The Vertex Algorithm

Presently, there are four ways of determining the vertex position along the beam axis $V_z$ in BRAHMS:

1. Using the ZDC time signal as described above. This is considered the least precise measurement, as the intrinsic time resolution $\approx 115ps$ [3] giving intrinsic $\sigma_{ZDC}(V_z) \approx 3.5cm$. However, current analysis gives $\sigma_{ZDC}(V_z) \approx 5cm$ [4].
2. Using the Beam-Beam time signal, in similar fashion to the ZDCs. However, the timing resolution is $\approx 70ps$ giving a much better resolution for $V_z$.
3. Using reconstructed hits or clusters in the first TPC of the mid rapidity spectrometer (TPM1). This is considered the most precise algorithm so far.
4. Using reconstructed tracks from TPM1 to point at a vertex. This method shows some promise, but isn't fully understood yet.

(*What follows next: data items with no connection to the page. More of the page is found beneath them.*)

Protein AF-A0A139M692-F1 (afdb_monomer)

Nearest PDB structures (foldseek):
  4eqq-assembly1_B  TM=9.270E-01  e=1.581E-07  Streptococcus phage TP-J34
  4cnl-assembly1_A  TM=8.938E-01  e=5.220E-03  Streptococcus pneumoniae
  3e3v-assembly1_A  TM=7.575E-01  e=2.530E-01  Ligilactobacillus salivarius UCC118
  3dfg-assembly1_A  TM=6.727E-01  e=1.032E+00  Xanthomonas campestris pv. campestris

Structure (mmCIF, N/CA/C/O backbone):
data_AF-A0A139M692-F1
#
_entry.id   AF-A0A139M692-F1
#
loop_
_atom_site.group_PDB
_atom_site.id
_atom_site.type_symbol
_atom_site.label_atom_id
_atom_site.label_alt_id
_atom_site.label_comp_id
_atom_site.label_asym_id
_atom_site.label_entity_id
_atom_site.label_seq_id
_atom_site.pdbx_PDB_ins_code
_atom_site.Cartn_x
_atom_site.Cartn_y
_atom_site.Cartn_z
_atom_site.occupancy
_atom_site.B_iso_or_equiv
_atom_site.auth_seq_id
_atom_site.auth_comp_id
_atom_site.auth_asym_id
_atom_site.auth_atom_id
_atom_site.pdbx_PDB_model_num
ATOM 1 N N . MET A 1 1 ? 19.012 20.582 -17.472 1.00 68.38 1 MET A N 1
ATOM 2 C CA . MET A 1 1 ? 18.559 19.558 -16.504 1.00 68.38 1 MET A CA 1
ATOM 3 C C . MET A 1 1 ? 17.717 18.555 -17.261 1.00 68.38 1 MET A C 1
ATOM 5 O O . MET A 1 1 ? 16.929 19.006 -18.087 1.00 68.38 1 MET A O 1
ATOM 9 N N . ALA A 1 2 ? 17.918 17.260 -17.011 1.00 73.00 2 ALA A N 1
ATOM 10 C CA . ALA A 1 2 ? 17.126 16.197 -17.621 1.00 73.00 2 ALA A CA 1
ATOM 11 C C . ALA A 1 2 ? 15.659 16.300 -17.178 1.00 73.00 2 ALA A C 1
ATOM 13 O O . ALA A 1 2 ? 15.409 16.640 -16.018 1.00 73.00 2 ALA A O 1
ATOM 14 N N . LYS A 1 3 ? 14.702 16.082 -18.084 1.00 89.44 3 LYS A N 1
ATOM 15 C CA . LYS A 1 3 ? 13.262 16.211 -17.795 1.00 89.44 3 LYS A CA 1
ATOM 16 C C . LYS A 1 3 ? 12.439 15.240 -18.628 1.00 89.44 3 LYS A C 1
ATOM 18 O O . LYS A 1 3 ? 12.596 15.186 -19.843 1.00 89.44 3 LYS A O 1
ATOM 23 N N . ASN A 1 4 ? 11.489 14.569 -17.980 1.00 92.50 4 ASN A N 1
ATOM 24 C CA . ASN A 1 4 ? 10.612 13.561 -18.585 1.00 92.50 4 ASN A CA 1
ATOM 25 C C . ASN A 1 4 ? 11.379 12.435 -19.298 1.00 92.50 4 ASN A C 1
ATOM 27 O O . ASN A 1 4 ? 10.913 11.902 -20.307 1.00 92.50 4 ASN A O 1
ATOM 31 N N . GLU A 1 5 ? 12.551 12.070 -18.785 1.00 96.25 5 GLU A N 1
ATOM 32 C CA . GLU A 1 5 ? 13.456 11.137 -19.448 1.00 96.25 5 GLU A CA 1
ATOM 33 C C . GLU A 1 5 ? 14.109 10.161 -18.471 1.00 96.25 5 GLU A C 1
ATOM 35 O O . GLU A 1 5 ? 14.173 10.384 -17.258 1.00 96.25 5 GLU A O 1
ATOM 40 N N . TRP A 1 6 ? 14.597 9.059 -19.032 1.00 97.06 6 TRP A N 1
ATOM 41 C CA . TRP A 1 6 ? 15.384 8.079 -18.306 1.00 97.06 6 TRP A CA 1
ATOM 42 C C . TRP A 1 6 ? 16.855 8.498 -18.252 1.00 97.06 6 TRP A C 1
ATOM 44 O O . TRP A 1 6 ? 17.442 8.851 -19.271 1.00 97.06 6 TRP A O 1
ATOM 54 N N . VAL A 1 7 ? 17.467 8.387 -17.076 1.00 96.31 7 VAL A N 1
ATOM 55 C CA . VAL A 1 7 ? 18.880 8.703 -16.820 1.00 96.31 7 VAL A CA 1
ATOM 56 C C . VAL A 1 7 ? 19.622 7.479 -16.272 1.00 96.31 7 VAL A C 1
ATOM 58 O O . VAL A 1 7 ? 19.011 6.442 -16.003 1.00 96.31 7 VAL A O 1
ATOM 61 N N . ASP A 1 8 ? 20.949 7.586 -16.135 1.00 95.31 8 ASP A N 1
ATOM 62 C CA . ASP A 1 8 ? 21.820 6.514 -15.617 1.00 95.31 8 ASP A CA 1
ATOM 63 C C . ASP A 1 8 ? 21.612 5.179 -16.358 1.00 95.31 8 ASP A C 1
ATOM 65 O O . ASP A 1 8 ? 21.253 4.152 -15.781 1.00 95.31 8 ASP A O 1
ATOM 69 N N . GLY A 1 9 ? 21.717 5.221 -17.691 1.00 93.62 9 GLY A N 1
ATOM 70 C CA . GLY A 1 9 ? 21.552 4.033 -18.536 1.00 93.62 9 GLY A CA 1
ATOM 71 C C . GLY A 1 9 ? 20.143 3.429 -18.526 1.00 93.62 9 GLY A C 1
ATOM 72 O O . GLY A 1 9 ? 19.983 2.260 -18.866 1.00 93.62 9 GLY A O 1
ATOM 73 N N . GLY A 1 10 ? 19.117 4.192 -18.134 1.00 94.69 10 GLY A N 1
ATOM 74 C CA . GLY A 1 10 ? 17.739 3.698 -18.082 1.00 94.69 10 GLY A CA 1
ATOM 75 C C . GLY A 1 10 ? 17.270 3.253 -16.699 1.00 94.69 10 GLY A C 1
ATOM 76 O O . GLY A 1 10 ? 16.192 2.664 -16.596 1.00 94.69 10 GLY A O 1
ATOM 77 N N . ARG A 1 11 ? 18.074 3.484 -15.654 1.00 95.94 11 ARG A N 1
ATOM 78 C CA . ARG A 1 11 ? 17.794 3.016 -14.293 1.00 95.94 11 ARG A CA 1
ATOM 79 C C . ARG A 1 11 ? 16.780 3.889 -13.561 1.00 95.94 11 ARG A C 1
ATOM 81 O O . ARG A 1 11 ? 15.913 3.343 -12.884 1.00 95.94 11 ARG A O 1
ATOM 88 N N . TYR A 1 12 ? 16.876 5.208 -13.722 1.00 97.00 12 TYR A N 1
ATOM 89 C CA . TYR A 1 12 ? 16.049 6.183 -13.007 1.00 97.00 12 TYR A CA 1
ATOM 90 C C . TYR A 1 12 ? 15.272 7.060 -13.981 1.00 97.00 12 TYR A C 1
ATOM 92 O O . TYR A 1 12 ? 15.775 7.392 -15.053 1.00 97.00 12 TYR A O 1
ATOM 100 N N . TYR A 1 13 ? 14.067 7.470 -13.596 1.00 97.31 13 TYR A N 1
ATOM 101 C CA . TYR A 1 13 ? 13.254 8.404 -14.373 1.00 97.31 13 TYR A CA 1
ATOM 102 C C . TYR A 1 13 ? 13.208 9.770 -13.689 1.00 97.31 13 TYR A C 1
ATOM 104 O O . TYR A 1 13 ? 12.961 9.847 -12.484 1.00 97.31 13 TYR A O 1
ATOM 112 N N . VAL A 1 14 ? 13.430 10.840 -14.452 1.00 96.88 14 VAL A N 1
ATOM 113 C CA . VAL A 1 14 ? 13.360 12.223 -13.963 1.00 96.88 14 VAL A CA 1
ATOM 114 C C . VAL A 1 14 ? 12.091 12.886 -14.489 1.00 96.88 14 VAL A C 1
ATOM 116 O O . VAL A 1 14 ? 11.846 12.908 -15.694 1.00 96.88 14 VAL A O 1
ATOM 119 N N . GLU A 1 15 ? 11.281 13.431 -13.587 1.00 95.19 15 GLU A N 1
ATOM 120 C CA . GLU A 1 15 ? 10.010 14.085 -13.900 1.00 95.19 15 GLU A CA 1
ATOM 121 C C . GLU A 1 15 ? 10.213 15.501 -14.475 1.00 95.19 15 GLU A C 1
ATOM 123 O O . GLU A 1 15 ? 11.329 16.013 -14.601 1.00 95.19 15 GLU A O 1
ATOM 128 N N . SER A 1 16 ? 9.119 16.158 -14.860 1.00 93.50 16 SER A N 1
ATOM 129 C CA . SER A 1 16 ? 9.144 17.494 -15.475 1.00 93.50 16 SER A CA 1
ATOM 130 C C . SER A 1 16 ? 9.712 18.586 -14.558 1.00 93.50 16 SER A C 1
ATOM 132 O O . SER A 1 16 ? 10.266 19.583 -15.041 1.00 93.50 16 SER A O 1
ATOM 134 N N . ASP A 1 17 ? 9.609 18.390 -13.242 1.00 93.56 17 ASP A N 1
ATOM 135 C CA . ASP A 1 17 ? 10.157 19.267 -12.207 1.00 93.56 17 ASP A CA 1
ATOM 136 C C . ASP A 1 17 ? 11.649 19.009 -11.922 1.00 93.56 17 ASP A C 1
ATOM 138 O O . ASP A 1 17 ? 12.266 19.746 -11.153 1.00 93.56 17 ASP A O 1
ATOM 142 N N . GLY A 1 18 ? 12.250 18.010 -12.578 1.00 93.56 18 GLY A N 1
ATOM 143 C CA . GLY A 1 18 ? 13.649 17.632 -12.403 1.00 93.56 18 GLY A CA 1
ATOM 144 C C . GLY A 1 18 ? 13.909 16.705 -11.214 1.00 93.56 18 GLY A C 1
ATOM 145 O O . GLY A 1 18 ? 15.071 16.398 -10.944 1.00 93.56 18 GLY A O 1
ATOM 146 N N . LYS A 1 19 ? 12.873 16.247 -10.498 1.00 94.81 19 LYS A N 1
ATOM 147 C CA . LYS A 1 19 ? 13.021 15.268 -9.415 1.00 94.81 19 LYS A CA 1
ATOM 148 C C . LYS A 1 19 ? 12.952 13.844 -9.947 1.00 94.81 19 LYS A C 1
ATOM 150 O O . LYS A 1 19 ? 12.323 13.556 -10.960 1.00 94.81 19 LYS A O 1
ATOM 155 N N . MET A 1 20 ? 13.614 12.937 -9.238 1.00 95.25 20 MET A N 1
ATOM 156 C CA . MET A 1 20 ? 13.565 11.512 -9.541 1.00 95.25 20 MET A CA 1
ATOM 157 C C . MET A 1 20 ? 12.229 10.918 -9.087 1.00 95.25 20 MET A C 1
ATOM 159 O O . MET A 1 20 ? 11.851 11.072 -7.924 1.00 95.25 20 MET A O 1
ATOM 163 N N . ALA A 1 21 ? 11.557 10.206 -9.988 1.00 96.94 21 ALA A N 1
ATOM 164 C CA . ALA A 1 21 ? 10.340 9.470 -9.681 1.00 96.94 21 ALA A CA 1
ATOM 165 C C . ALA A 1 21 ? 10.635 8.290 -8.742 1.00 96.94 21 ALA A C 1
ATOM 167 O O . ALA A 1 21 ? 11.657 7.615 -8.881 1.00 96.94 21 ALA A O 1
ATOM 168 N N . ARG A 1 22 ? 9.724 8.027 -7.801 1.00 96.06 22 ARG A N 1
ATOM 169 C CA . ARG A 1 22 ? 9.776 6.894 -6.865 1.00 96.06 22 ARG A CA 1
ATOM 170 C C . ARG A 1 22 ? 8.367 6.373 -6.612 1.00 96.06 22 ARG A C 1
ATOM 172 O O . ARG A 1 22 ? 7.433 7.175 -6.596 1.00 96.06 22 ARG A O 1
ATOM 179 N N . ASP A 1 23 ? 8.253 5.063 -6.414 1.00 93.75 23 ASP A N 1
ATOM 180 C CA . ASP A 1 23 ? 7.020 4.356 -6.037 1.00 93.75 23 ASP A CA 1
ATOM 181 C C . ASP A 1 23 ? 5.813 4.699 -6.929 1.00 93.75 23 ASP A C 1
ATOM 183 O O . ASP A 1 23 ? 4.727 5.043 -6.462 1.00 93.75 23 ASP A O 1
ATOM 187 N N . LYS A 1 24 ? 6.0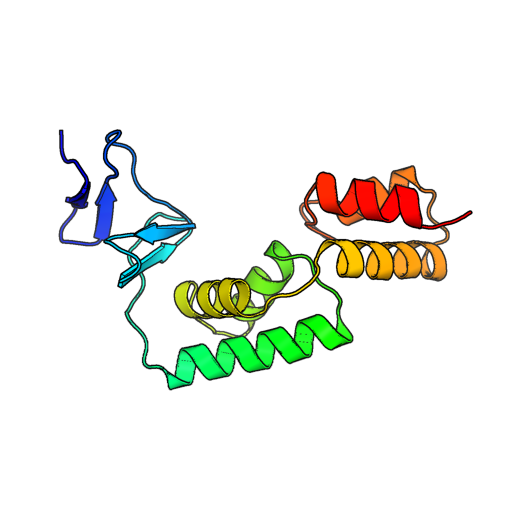30 4.716 -8.250 1.00 95.31 24 LYS A N 1
ATOM 188 C CA . LYS A 1 24 ? 4.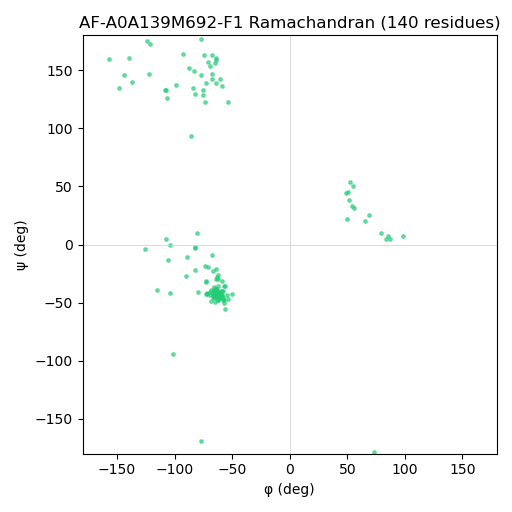996 5.131 -9.203 1.00 95.31 24 LYS A CA 1
ATOM 189 C C . LYS A 1 24 ? 5.208 4.589 -10.606 1.00 95.31 24 LYS A C 1
ATOM 191 O O . LYS A 1 24 ? 6.318 4.265 -11.030 1.00 95.31 24 LYS A O 1
ATOM 196 N N . TRP A 1 25 ? 4.117 4.572 -11.362 1.00 95.44 25 TRP A N 1
ATOM 197 C CA . TRP A 1 25 ? 4.168 4.388 -12.803 1.00 95.44 25 TRP A CA 1
ATOM 198 C C . TRP A 1 25 ? 4.650 5.672 -13.492 1.00 95.44 25 TRP A C 1
ATOM 200 O O . TRP A 1 25 ? 4.167 6.768 -13.205 1.00 95.44 25 TRP A O 1
ATOM 210 N N . VAL A 1 26 ? 5.596 5.531 -14.415 1.00 95.94 26 VAL A N 1
ATOM 211 C CA . VAL A 1 26 ? 6.208 6.610 -15.200 1.00 95.94 26 VAL A CA 1
ATOM 212 C C . VAL A 1 26 ? 6.065 6.332 -16.690 1.00 95.94 26 VAL A C 1
ATOM 214 O O . VAL A 1 26 ? 5.582 5.270 -17.097 1.00 95.94 26 VAL A O 1
ATOM 217 N N . ASP A 1 27 ? 6.492 7.291 -17.516 1.00 93.75 27 ASP A N 1
ATOM 218 C CA . ASP A 1 27 ? 6.567 7.114 -18.967 1.00 93.75 27 ASP A CA 1
ATOM 219 C C . ASP A 1 27 ? 5.211 6.682 -19.570 1.00 93.75 27 ASP A C 1
ATOM 221 O O . ASP A 1 27 ? 5.086 5.668 -20.262 1.00 93.75 27 ASP A O 1
ATOM 225 N N . GLY A 1 28 ? 4.156 7.422 -19.210 1.00 91.00 28 GLY A N 1
ATOM 226 C CA . GLY A 1 28 ? 2.786 7.151 -19.656 1.00 91.00 28 GLY A CA 1
ATOM 227 C C . GLY A 1 28 ? 2.179 5.866 -19.084 1.00 91.00 28 GLY A C 1
ATOM 228 O O . GLY A 1 28 ? 1.323 5.266 -19.724 1.00 91.00 28 GLY A O 1
ATOM 229 N N . GLY A 1 29 ? 2.643 5.408 -17.918 1.00 91.00 29 GLY A N 1
ATOM 230 C CA . GLY A 1 29 ? 2.134 4.191 -17.280 1.00 91.00 29 GLY A CA 1
ATOM 231 C C . GLY A 1 29 ? 2.823 2.903 -17.735 1.00 91.00 29 GLY A C 1
ATOM 232 O O . GLY A 1 29 ? 2.413 1.814 -17.351 1.00 91.00 29 GLY A O 1
ATOM 233 N N . ARG A 1 30 ? 3.862 2.998 -18.574 1.00 91.00 30 ARG A N 1
ATOM 234 C CA . ARG A 1 30 ? 4.504 1.827 -19.197 1.00 91.00 30 ARG A CA 1
ATOM 235 C C . ARG A 1 30 ? 5.527 1.135 -18.305 1.00 91.00 30 ARG A C 1
ATOM 237 O O . ARG A 1 30 ? 5.845 -0.030 -18.541 1.00 91.00 30 ARG A O 1
ATOM 244 N N . HIS A 1 31 ? 6.062 1.853 -17.324 1.00 93.94 31 HIS A N 1
ATOM 245 C CA . HIS A 1 31 ? 7.136 1.383 -16.461 1.00 93.94 31 HIS A CA 1
ATOM 246 C C . HIS A 1 31 ? 6.851 1.760 -15.018 1.00 93.94 31 HIS A C 1
ATOM 248 O O . HIS A 1 31 ? 6.411 2.873 -14.753 1.00 93.94 31 HIS A O 1
ATOM 254 N N . TYR A 1 32 ? 7.138 0.848 -14.097 1.00 95.75 32 TYR A N 1
ATOM 255 C CA . TYR A 1 32 ? 7.094 1.127 -12.669 1.00 95.75 32 TYR A CA 1
ATOM 256 C C . TYR A 1 32 ? 8.505 1.411 -12.156 1.00 95.75 32 TYR A C 1
ATOM 258 O O . TYR A 1 32 ? 9.440 0.698 -12.529 1.00 95.75 32 TYR A O 1
ATOM 266 N N . VAL A 1 33 ? 8.659 2.427 -11.311 1.00 96.06 33 VAL A N 1
ATOM 267 C CA . VAL A 1 33 ? 9.864 2.634 -10.498 1.00 96.06 33 VAL A CA 1
ATOM 268 C C . VAL A 1 33 ? 9.528 2.328 -9.045 1.00 96.06 33 VAL A C 1
ATOM 270 O O . VAL A 1 33 ? 8.486 2.757 -8.551 1.00 96.06 33 VAL A O 1
ATOM 273 N N . ASP A 1 34 ? 10.376 1.551 -8.378 1.00 93.69 34 ASP A N 1
ATOM 274 C CA . ASP A 1 34 ? 10.156 1.162 -6.983 1.00 93.69 34 ASP A CA 1
ATOM 275 C C . ASP A 1 34 ? 10.486 2.297 -5.996 1.00 93.69 34 ASP A C 1
ATOM 277 O O . ASP A 1 34 ? 10.666 3.459 -6.377 1.00 93.69 34 ASP A O 1
ATOM 281 N N . TYR A 1 35 ? 10.533 1.968 -4.705 1.00 91.31 35 TYR A N 1
ATOM 282 C CA . TYR A 1 35 ? 10.819 2.920 -3.633 1.00 91.31 35 TYR A CA 1
ATOM 283 C C . TYR A 1 35 ? 12.189 3.607 -3.777 1.00 91.31 35 TYR A C 1
ATOM 285 O O . TYR A 1 35 ? 12.326 4.786 -3.439 1.00 91.31 35 TYR A O 1
ATOM 293 N N . ASP A 1 36 ? 13.177 2.912 -4.344 1.00 93.69 36 ASP A N 1
ATOM 294 C CA . ASP A 1 36 ? 14.511 3.457 -4.611 1.00 93.69 36 ASP A CA 1
ATOM 295 C C . ASP A 1 36 ? 14.555 4.261 -5.925 1.00 93.69 36 ASP A C 1
ATOM 297 O O . ASP A 1 36 ? 15.569 4.873 -6.266 1.00 93.69 36 ASP A O 1
ATOM 301 N N . GLY A 1 37 ? 13.433 4.316 -6.652 1.00 95.12 37 GLY A N 1
ATOM 302 C CA . GLY A 1 37 ? 13.310 4.949 -7.962 1.00 95.12 37 GLY A CA 1
ATOM 303 C C . GLY A 1 37 ? 13.850 4.086 -9.099 1.00 95.12 37 GLY A C 1
ATOM 304 O O . GLY A 1 37 ? 13.970 4.565 -10.229 1.00 95.12 37 GLY A O 1
ATOM 305 N N . VAL A 1 38 ? 14.176 2.820 -8.824 1.00 96.25 38 VAL A N 1
ATOM 306 C CA . VAL A 1 38 ? 14.784 1.914 -9.793 1.00 96.25 38 VAL A CA 1
ATOM 307 C C . VAL A 1 38 ? 13.702 1.314 -10.682 1.00 96.25 38 VAL A C 1
ATOM 309 O O . VAL A 1 38 ? 12.697 0.765 -10.214 1.00 96.25 38 VAL A O 1
ATOM 312 N N . ARG A 1 39 ? 13.928 1.391 -11.997 1.00 96.00 39 ARG A N 1
ATOM 313 C CA . ARG A 1 39 ? 13.073 0.774 -13.012 1.00 96.00 39 ARG A CA 1
ATOM 314 C C . ARG A 1 39 ? 12.876 -0.714 -12.738 1.00 96.00 39 ARG A C 1
ATOM 316 O O . ARG A 1 39 ? 13.831 -1.487 -12.736 1.00 96.00 39 ARG A O 1
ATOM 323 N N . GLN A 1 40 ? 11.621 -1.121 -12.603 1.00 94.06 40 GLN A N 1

However, we can not choose the vertex as we see fit when we build up the distribution $\frac{d^2N}{dMdV_z}$, since that would introduce a bias in the data. We are therefore restricted to using the vertex measurement obtained from ZDCs, despite the non optimal resolution, since we have already required hits in the ZDCs by choosing the trigger 4 as our minimum bias trigger, and this obtain no further bias.

It is possible using the time signal from the two ZDC, $t_L$ and $t_R$, and assuming the particles that trigger the measurement in the ZDCs have $\beta \approx 1$, to obtain a very crude determination of the position of the primary vertex along the beam axis $Vz$:

$$V_z = c (t_R - t_0) - c (t_L - t_0) = c(t_R - t_L)$$ (5)

where $t_0$ is the, not measured, absolute time of the collision, and $t_R$ and $t_L$ is the average of the time signal from the first two modules in each ZDC.